Il Ministro della Giustizia il 7 dicembre u.s. ha firmato la bozza di decreto che apporta modifiche al D.M. n. 55/2014 (regolamento parametri forensi) che è stata quindi trasmessa al Consiglio di Stato per il parere di competenza.
L'unico (e avrebbe potuto/dovuto non esserlo) elemento di vera novità della bozza è l'introduzione di una tabella specifica (n. 25 bis) indicante il compenso liquidabile all'avvocato per l'attività professionale svolta nei procedimenti di mediazione e di negoziazione assistita.
In tale tabella vengono previsti i valori numerici medi del compenso, variabili a seconda dei soliti sei scaglioni di valore, per ciascuna delle fasi della mediazione e negoziazione assistita che vengono identificate come quella: dell'attivazione, della negoziazione, della conciliazione.

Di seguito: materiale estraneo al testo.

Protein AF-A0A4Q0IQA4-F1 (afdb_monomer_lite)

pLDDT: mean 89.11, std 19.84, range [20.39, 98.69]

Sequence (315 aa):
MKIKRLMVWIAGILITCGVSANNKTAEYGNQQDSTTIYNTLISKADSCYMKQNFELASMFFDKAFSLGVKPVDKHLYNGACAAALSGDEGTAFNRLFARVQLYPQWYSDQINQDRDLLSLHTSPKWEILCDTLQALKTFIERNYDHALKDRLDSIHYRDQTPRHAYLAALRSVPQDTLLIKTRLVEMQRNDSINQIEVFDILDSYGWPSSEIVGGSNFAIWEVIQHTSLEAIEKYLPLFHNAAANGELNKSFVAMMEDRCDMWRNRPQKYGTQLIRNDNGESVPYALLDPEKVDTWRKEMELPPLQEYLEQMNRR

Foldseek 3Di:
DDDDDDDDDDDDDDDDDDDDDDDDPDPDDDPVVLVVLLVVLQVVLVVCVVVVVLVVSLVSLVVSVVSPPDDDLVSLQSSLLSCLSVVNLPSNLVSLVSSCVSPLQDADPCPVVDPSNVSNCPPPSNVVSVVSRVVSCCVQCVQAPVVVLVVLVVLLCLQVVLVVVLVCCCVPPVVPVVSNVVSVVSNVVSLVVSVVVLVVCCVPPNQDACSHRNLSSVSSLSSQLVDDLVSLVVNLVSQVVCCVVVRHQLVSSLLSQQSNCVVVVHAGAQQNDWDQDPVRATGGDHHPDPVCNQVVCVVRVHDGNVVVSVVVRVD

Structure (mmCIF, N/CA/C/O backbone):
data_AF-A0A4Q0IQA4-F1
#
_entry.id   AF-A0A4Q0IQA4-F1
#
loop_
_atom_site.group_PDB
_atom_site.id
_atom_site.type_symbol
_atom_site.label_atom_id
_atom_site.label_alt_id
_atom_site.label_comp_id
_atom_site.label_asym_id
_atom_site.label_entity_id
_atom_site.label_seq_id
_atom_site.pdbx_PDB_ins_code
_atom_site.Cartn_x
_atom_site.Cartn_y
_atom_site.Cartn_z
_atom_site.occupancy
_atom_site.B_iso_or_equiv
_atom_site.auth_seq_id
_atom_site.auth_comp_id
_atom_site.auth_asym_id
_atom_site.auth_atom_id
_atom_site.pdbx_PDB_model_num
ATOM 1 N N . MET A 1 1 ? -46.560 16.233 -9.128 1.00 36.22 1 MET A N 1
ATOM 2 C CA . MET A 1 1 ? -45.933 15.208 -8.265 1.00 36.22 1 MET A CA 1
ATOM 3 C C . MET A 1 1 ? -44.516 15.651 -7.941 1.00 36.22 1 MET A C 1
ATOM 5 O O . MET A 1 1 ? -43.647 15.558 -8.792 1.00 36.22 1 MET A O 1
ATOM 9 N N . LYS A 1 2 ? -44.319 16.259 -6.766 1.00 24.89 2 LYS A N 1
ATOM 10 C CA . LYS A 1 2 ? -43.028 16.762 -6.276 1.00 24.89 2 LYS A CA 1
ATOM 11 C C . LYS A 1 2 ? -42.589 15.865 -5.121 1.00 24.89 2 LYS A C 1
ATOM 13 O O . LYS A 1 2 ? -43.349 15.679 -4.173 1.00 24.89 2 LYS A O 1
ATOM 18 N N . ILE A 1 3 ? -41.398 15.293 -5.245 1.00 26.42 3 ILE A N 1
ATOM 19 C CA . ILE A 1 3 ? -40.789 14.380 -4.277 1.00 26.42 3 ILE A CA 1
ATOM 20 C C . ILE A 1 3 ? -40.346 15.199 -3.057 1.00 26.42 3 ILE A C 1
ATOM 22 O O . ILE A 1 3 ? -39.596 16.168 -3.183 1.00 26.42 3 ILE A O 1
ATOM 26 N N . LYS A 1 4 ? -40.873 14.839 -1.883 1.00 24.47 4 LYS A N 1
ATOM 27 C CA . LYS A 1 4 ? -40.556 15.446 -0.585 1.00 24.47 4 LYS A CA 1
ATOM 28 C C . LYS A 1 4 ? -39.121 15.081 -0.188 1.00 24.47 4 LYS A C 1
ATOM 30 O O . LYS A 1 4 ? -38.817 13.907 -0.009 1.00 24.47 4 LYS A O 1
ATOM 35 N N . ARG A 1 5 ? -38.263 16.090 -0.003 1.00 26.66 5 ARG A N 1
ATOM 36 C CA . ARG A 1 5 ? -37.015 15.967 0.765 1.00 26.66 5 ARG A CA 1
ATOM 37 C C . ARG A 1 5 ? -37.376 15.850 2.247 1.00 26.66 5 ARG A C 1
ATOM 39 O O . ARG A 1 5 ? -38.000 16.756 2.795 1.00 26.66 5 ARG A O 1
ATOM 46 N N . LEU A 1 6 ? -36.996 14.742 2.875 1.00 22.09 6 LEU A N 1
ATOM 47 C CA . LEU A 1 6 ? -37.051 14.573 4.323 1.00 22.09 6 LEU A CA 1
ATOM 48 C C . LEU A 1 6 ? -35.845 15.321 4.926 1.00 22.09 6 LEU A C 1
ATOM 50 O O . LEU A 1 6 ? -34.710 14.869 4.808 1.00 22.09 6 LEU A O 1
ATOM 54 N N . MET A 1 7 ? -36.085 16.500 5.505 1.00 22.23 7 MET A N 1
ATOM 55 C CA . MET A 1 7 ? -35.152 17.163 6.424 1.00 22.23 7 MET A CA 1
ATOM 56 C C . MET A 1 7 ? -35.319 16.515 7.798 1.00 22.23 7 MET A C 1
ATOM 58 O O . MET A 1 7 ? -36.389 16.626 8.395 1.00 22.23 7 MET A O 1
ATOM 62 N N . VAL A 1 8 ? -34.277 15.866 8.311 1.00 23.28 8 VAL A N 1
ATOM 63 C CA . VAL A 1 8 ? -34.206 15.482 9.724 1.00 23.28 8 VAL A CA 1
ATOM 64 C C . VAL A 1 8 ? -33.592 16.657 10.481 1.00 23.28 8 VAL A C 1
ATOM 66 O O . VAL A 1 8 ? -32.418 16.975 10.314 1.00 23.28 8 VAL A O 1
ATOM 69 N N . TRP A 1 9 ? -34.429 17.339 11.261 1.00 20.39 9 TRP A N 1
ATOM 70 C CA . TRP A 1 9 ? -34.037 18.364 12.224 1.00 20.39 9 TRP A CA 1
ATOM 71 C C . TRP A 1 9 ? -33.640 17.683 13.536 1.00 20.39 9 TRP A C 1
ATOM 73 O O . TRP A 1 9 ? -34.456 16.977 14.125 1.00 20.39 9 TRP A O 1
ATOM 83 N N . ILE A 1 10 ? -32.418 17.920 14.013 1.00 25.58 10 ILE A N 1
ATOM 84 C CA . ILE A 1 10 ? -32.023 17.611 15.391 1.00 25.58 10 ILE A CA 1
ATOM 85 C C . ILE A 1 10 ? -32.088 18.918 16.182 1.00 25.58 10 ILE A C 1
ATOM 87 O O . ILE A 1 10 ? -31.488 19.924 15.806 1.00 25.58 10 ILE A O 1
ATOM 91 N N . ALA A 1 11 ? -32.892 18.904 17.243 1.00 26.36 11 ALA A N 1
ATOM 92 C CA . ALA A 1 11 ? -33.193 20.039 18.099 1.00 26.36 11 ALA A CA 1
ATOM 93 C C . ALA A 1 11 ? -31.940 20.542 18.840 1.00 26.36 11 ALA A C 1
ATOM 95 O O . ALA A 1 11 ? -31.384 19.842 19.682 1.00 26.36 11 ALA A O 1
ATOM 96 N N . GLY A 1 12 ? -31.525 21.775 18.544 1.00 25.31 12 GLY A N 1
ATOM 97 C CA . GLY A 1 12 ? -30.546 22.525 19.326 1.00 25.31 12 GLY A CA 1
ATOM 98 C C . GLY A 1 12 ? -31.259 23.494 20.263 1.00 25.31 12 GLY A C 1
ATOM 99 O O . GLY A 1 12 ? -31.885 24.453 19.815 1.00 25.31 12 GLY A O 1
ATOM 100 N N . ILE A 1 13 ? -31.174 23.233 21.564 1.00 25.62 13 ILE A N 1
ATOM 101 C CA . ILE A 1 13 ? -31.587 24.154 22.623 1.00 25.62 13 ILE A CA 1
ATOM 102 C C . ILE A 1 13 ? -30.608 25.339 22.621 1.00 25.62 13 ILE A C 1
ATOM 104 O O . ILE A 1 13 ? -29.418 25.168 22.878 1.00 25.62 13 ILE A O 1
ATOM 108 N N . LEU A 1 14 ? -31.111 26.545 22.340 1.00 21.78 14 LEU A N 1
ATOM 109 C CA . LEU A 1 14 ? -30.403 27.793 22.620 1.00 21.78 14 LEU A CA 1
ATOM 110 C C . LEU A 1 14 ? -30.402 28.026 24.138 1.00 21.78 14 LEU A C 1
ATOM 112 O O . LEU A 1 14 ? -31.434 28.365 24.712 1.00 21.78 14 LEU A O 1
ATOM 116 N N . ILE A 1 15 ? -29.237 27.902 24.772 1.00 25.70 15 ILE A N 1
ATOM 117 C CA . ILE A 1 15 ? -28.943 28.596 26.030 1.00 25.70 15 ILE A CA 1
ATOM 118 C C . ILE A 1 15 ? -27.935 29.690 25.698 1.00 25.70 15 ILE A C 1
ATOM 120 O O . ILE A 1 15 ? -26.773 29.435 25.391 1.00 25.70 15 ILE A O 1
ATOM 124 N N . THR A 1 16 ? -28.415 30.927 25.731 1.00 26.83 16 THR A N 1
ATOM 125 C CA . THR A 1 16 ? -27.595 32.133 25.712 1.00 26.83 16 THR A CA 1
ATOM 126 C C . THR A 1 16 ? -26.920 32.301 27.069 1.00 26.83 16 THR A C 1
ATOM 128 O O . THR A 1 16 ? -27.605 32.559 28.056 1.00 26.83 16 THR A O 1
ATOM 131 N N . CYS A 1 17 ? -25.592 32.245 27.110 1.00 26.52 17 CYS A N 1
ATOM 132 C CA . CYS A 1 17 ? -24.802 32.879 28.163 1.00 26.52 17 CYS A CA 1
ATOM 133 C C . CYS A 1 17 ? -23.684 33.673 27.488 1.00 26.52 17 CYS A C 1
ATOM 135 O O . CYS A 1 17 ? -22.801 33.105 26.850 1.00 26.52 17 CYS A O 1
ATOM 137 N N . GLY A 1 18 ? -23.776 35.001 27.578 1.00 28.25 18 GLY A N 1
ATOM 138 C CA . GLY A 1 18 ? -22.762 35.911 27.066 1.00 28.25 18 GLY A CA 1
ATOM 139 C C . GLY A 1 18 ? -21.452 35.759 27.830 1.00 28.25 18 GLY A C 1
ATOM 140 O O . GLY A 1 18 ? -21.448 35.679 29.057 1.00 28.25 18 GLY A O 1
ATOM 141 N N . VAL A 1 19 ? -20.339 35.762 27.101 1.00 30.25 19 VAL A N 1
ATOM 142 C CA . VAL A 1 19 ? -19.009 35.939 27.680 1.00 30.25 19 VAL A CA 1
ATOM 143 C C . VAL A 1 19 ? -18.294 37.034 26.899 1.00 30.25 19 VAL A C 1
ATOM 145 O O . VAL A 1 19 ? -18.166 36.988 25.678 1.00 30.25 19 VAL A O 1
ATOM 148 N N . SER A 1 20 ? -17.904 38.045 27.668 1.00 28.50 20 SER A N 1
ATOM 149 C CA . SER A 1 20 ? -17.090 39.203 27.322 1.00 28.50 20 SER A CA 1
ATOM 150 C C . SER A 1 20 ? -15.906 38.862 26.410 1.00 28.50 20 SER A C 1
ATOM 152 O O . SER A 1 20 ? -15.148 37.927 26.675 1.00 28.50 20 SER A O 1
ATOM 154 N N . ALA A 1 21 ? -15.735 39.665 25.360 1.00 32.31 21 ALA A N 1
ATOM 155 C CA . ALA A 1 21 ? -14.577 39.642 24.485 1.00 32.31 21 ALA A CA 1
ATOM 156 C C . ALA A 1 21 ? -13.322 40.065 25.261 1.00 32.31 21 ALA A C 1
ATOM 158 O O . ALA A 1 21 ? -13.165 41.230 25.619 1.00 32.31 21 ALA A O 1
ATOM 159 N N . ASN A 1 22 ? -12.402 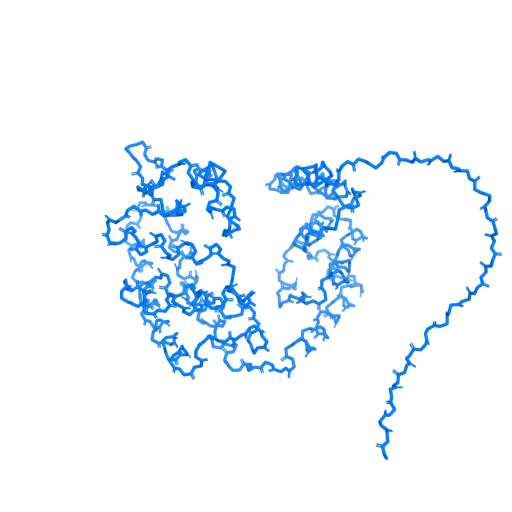39.125 25.469 1.00 29.41 22 ASN A N 1
ATOM 160 C CA . ASN A 1 22 ? -11.016 39.435 25.789 1.00 29.41 22 ASN A CA 1
ATOM 161 C C . ASN A 1 22 ? -10.160 38.983 24.605 1.00 29.41 22 ASN A C 1
ATOM 163 O O . ASN A 1 22 ? -9.799 37.814 24.478 1.00 29.41 22 ASN A O 1
ATOM 167 N N . ASN A 1 23 ? -9.879 39.928 23.707 1.00 33.97 23 ASN A N 1
ATOM 168 C CA . ASN A 1 23 ? -8.956 39.752 22.594 1.00 33.97 23 ASN A CA 1
ATOM 169 C C . ASN A 1 23 ? -7.536 39.540 23.135 1.00 33.97 23 ASN A C 1
ATOM 171 O O . ASN A 1 23 ? -6.810 40.492 23.412 1.00 33.97 23 ASN A O 1
ATOM 175 N N . LYS A 1 24 ? -7.125 38.278 23.238 1.00 30.44 24 LYS A N 1
ATOM 176 C CA . LYS A 1 24 ? -5.731 37.887 23.040 1.00 30.44 24 LYS A CA 1
ATOM 177 C C . LYS A 1 24 ? -5.690 37.041 21.780 1.00 30.44 24 LYS A C 1
ATOM 179 O O . LYS A 1 24 ? -6.057 35.872 21.794 1.00 30.44 24 LYS A O 1
ATOM 184 N N . THR A 1 25 ? -5.297 37.668 20.680 1.00 31.17 25 THR A N 1
ATOM 185 C CA . THR A 1 25 ? -4.892 36.982 19.456 1.00 31.17 25 THR A CA 1
ATOM 186 C C . THR A 1 25 ? -3.746 36.036 19.806 1.00 31.17 25 THR A C 1
ATOM 188 O O . THR A 1 25 ? -2.632 36.487 20.065 1.00 31.17 25 THR A O 1
ATOM 191 N N . ALA A 1 26 ? -4.033 34.737 19.880 1.00 34.31 26 ALA A N 1
ATOM 192 C CA . ALA A 1 26 ? -3.000 33.717 19.852 1.00 34.31 26 ALA A CA 1
ATOM 193 C C . ALA A 1 26 ? -2.329 33.790 18.475 1.00 34.31 26 ALA A C 1
ATOM 195 O O . ALA A 1 26 ? -3.012 33.736 17.450 1.00 34.31 26 ALA A O 1
ATOM 196 N N . GLU A 1 27 ? -1.013 33.980 18.455 1.00 35.88 27 GLU A N 1
ATOM 197 C CA . GLU A 1 27 ? -0.211 33.850 17.243 1.00 35.88 27 GLU A CA 1
ATOM 198 C C . GLU A 1 27 ? -0.395 32.428 16.703 1.00 35.88 27 GLU A C 1
ATOM 200 O O . GLU A 1 27 ? -0.021 31.444 17.343 1.00 35.88 27 GLU A O 1
ATOM 205 N N . TYR A 1 28 ? -1.036 32.316 15.541 1.00 41.72 28 TYR A N 1
ATOM 206 C CA . TYR A 1 28 ? -1.144 31.057 14.822 1.00 41.72 28 TYR A CA 1
ATOM 207 C C . TYR A 1 28 ? 0.247 30.695 14.299 1.00 41.72 28 TYR A C 1
ATOM 209 O O . TYR A 1 28 ? 0.749 31.323 13.366 1.00 41.72 28 TYR A O 1
ATOM 217 N N . GLY A 1 29 ? 0.872 29.688 14.913 1.00 50.47 29 GLY A N 1
ATOM 218 C CA . GLY A 1 29 ? 2.034 29.017 14.341 1.00 50.47 29 GLY A CA 1
ATOM 219 C C . GLY A 1 29 ? 1.720 28.540 12.920 1.00 50.47 29 GLY A C 1
ATOM 220 O O . GLY A 1 29 ? 0.591 28.151 12.616 1.00 50.47 29 GLY A O 1
ATOM 221 N N . ASN A 1 30 ? 2.709 28.622 12.033 1.00 61.62 30 ASN A N 1
ATOM 222 C CA . ASN A 1 30 ? 2.564 28.271 10.627 1.00 61.62 30 ASN A CA 1
ATOM 223 C C . ASN A 1 30 ? 2.066 26.816 10.489 1.00 61.62 30 ASN A C 1
ATOM 225 O O . ASN A 1 30 ? 2.656 25.897 11.053 1.00 61.62 30 ASN A O 1
ATOM 229 N N . GLN A 1 31 ? 0.994 26.581 9.726 1.00 62.72 31 GLN A N 1
ATOM 230 C CA . GLN A 1 31 ? 0.402 25.249 9.512 1.00 62.72 31 GLN A CA 1
ATOM 231 C C . GLN A 1 31 ? 1.419 24.229 8.952 1.00 62.72 31 GLN A C 1
ATOM 233 O O . GLN A 1 31 ? 1.321 23.022 9.205 1.00 62.72 31 GLN A O 1
ATOM 238 N N . GLN A 1 32 ? 2.433 24.724 8.236 1.00 67.38 32 GLN A N 1
ATOM 239 C CA . GLN A 1 32 ? 3.569 23.941 7.754 1.00 67.38 32 GLN A CA 1
ATOM 240 C C . GLN A 1 32 ? 4.452 23.411 8.900 1.00 67.38 32 GLN A C 1
ATOM 242 O O . GLN A 1 32 ? 4.904 22.261 8.860 1.00 67.38 32 GLN A O 1
ATOM 247 N N . ASP A 1 33 ? 4.647 24.207 9.952 1.00 81.88 33 ASP A N 1
ATOM 248 C CA . ASP A 1 33 ? 5.429 23.819 11.128 1.00 81.88 33 ASP A CA 1
ATOM 249 C C . ASP A 1 33 ? 4.669 22.765 11.937 1.00 81.88 33 ASP A C 1
ATOM 251 O O . ASP A 1 33 ? 5.234 21.732 12.298 1.00 81.88 33 ASP A O 1
ATOM 255 N N . SER A 1 34 ? 3.356 22.946 12.126 1.00 86.06 34 SER A N 1
ATOM 256 C CA . SER A 1 34 ? 2.497 21.960 12.797 1.00 86.06 34 SER A CA 1
ATOM 257 C C . SER A 1 34 ? 2.501 20.604 12.090 1.00 86.06 34 SER A C 1
ATOM 259 O O . SER A 1 34 ? 2.566 19.570 12.753 1.00 86.06 34 SER A O 1
ATOM 261 N N . THR A 1 35 ? 2.494 20.588 10.754 1.00 87.75 35 THR A N 1
ATOM 262 C CA . THR A 1 35 ? 2.556 19.345 9.962 1.00 87.75 35 THR A CA 1
ATOM 263 C C . THR A 1 35 ? 3.913 18.647 10.106 1.00 87.75 35 THR A C 1
ATOM 265 O O . THR A 1 35 ? 3.986 17.427 10.254 1.00 87.75 35 THR A O 1
ATOM 268 N N . THR A 1 36 ? 5.003 19.414 10.133 1.00 89.62 36 THR A N 1
ATOM 269 C CA . THR A 1 36 ? 6.360 18.874 10.318 1.00 89.62 36 THR A CA 1
ATOM 270 C C . THR A 1 36 ? 6.541 18.278 11.718 1.00 89.62 36 THR A C 1
ATOM 272 O O . THR A 1 36 ? 7.069 17.170 11.874 1.00 89.62 36 THR A O 1
ATOM 275 N N . ILE A 1 37 ? 6.051 18.976 12.748 1.00 93.94 37 ILE A N 1
ATOM 276 C CA . ILE A 1 37 ? 6.070 18.488 14.132 1.00 93.94 37 ILE A CA 1
ATOM 277 C C . ILE A 1 37 ? 5.194 17.238 14.258 1.00 93.94 37 ILE A C 1
ATOM 279 O O . ILE A 1 37 ? 5.630 16.258 14.863 1.00 93.94 37 ILE A O 1
ATOM 283 N N . TYR A 1 38 ? 4.007 17.237 13.645 1.00 94.94 38 TYR A N 1
ATOM 284 C CA . TYR A 1 38 ? 3.118 16.078 13.601 1.00 94.94 38 TYR A CA 1
ATOM 285 C C . TYR A 1 38 ? 3.848 14.844 13.061 1.00 94.94 38 TYR A C 1
ATOM 287 O O . TYR A 1 38 ? 3.952 13.846 13.770 1.00 94.94 38 TYR A O 1
ATOM 295 N N . ASN A 1 39 ? 4.449 14.931 11.870 1.00 91.44 39 ASN A N 1
ATOM 296 C CA . ASN A 1 39 ? 5.172 13.809 11.261 1.00 91.44 39 ASN A CA 1
ATOM 297 C C . ASN A 1 39 ? 6.345 13.331 12.129 1.00 91.44 39 ASN A C 1
ATOM 299 O O . ASN A 1 39 ? 6.569 12.132 12.276 1.00 91.44 39 ASN A O 1
ATOM 303 N N . THR A 1 40 ? 7.057 14.257 12.774 1.00 94.44 40 THR A N 1
ATOM 304 C CA . THR A 1 40 ? 8.141 13.913 13.707 1.00 94.44 40 THR A CA 1
ATOM 305 C C . THR A 1 40 ? 7.627 13.135 14.922 1.00 94.44 40 THR A C 1
ATOM 307 O O . THR A 1 40 ? 8.283 12.197 15.380 1.00 94.44 40 THR A O 1
ATOM 310 N N . LEU A 1 41 ? 6.469 13.514 15.469 1.00 97.50 41 LEU A N 1
ATOM 311 C CA . LEU A 1 41 ? 5.850 12.819 16.600 1.00 97.50 41 LEU A CA 1
ATOM 312 C C . LEU A 1 41 ? 5.333 11.438 16.198 1.00 97.50 41 LEU A C 1
ATOM 314 O O . LEU A 1 41 ? 5.540 10.497 16.959 1.00 97.50 41 LEU A O 1
ATOM 318 N N . ILE A 1 42 ? 4.748 11.298 15.005 1.00 96.81 42 ILE A N 1
ATOM 319 C CA . ILE A 1 42 ? 4.341 9.995 14.463 1.00 96.81 42 ILE A CA 1
ATOM 320 C C . ILE A 1 42 ? 5.551 9.064 14.334 1.00 96.81 42 ILE A C 1
ATOM 322 O O . ILE A 1 42 ? 5.530 7.972 14.892 1.00 96.81 42 ILE A O 1
ATOM 326 N N . SER A 1 43 ? 6.657 9.520 13.737 1.00 94.12 43 SER A N 1
ATOM 327 C CA . SER A 1 43 ? 7.886 8.715 13.634 1.00 94.12 43 SER A CA 1
ATOM 328 C C . SER A 1 43 ? 8.429 8.272 15.000 1.00 94.12 43 SER A C 1
ATOM 330 O O . SER A 1 43 ? 8.959 7.169 15.146 1.00 94.12 43 SER A O 1
ATOM 332 N N . LYS A 1 44 ? 8.296 9.117 16.033 1.00 96.81 44 LYS A N 1
ATOM 333 C CA . LYS A 1 44 ? 8.656 8.750 17.413 1.00 96.81 44 LYS A CA 1
ATOM 334 C C . LYS A 1 44 ? 7.688 7.729 18.008 1.00 96.81 44 LYS A C 1
ATOM 336 O O . LYS A 1 44 ? 8.154 6.811 18.683 1.00 96.81 44 LYS A O 1
ATOM 341 N N . ALA A 1 45 ? 6.387 7.878 17.761 1.00 97.81 45 ALA A N 1
ATOM 342 C CA . ALA A 1 45 ? 5.367 6.929 18.193 1.00 97.81 45 ALA A CA 1
ATOM 343 C C . ALA A 1 45 ? 5.628 5.544 17.591 1.00 97.81 45 ALA A C 1
ATOM 345 O O . ALA A 1 45 ? 5.768 4.578 18.339 1.00 97.81 45 ALA A O 1
ATOM 346 N N . ASP A 1 46 ? 5.832 5.473 16.274 1.00 93.56 46 ASP A N 1
ATOM 347 C CA . ASP A 1 46 ? 6.152 4.237 15.556 1.00 93.56 46 ASP A CA 1
ATOM 348 C C . ASP A 1 46 ? 7.449 3.605 16.089 1.00 93.56 46 ASP A C 1
ATOM 350 O O . ASP A 1 46 ? 7.505 2.406 16.356 1.00 93.56 46 ASP A O 1
ATOM 354 N N . SER A 1 47 ? 8.492 4.407 16.345 1.00 94.50 47 SER A N 1
ATOM 355 C CA . SER A 1 47 ? 9.739 3.901 16.939 1.00 94.50 47 SER A CA 1
ATOM 356 C C . SER A 1 47 ? 9.534 3.297 18.334 1.00 94.50 47 SER A C 1
ATOM 358 O O . SER A 1 47 ? 10.145 2.277 18.658 1.00 94.50 47 SER A O 1
ATOM 360 N N . CYS A 1 48 ? 8.686 3.909 19.167 1.00 97.44 48 CYS A N 1
ATOM 361 C CA . CYS A 1 48 ? 8.356 3.382 20.493 1.00 97.44 48 CYS A CA 1
ATOM 362 C C . CYS A 1 48 ? 7.526 2.100 20.390 1.00 97.44 48 CYS A C 1
ATOM 364 O O . CYS A 1 48 ? 7.807 1.142 21.109 1.00 97.44 48 CYS A O 1
ATOM 366 N N . TYR A 1 49 ? 6.577 2.058 19.453 1.00 97.31 49 TYR A N 1
ATOM 367 C CA . TYR A 1 49 ? 5.754 0.887 19.165 1.00 97.31 49 TYR A CA 1
ATOM 368 C C . TYR A 1 49 ? 6.605 -0.323 18.781 1.00 97.31 49 TYR A C 1
ATOM 370 O O . TYR A 1 49 ? 6.485 -1.388 19.378 1.00 97.31 49 TYR A O 1
ATOM 378 N N . MET A 1 50 ? 7.552 -0.137 17.856 1.00 93.38 50 MET A N 1
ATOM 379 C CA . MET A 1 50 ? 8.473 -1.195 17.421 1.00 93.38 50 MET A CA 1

La novità introdotta comprende però anche due anomalie.
La prima, esplicita, è che tale nuova tabella preveda, tra le fasi, anche quella della "conciliazione" che in realtà è un evento e avrebbe semmai giustificato una maggiorazione percentuale dell'importo previsto per la precedente fase di negoziazione (così come previsto per i giudizi contenziosi dall'art. 4, comma 6, del D.M. 55/2014):
"Nell'ipotesi di conciliazione giudiziale o transazione della controversia, la liquidazione del compenso è di regola aumentato fino a un quarto rispetto a quello altrimenti liquidabile per la fase decisionale fermo quanto maturato per l'attività precedentemente svolta.".
La seconda, implicita, è che la discrezionalità del giudice nel liquidare il compenso dell'avvocato, nel caso di conciliazione raggiunta in sede di mediazione o negoziazione assistita, finisca per essere prevista sotto forma di possibile maggiorazione o diminuzione del valore medio di tabella così come stabilito dall'art. 19, comma 1, secondo periodo, D.M. 55/2014:
"Il giudice tiene conto dei valori medi di cui alla tabella allegata, che, in applicazione dei parametri generali, possono, di regola, essere aumentati fino all'80 per cento, o diminuiti fino al 50 per cento".
e non come percentuale liberamente determinabile in forza dell'inciso "fino a
" come invece previsto nell'art. 4, comma 6, sopra riportato.
Oltretutto, a voler essere pignoli, si doveva forse modificare anche il testo dell'appena citato comma che fa riferimento ad una sola tabella dell'attività stragiudiziale che invece ora diventano due, come segue: "alle allegate tabelle" al posto di "alla tabella allegata".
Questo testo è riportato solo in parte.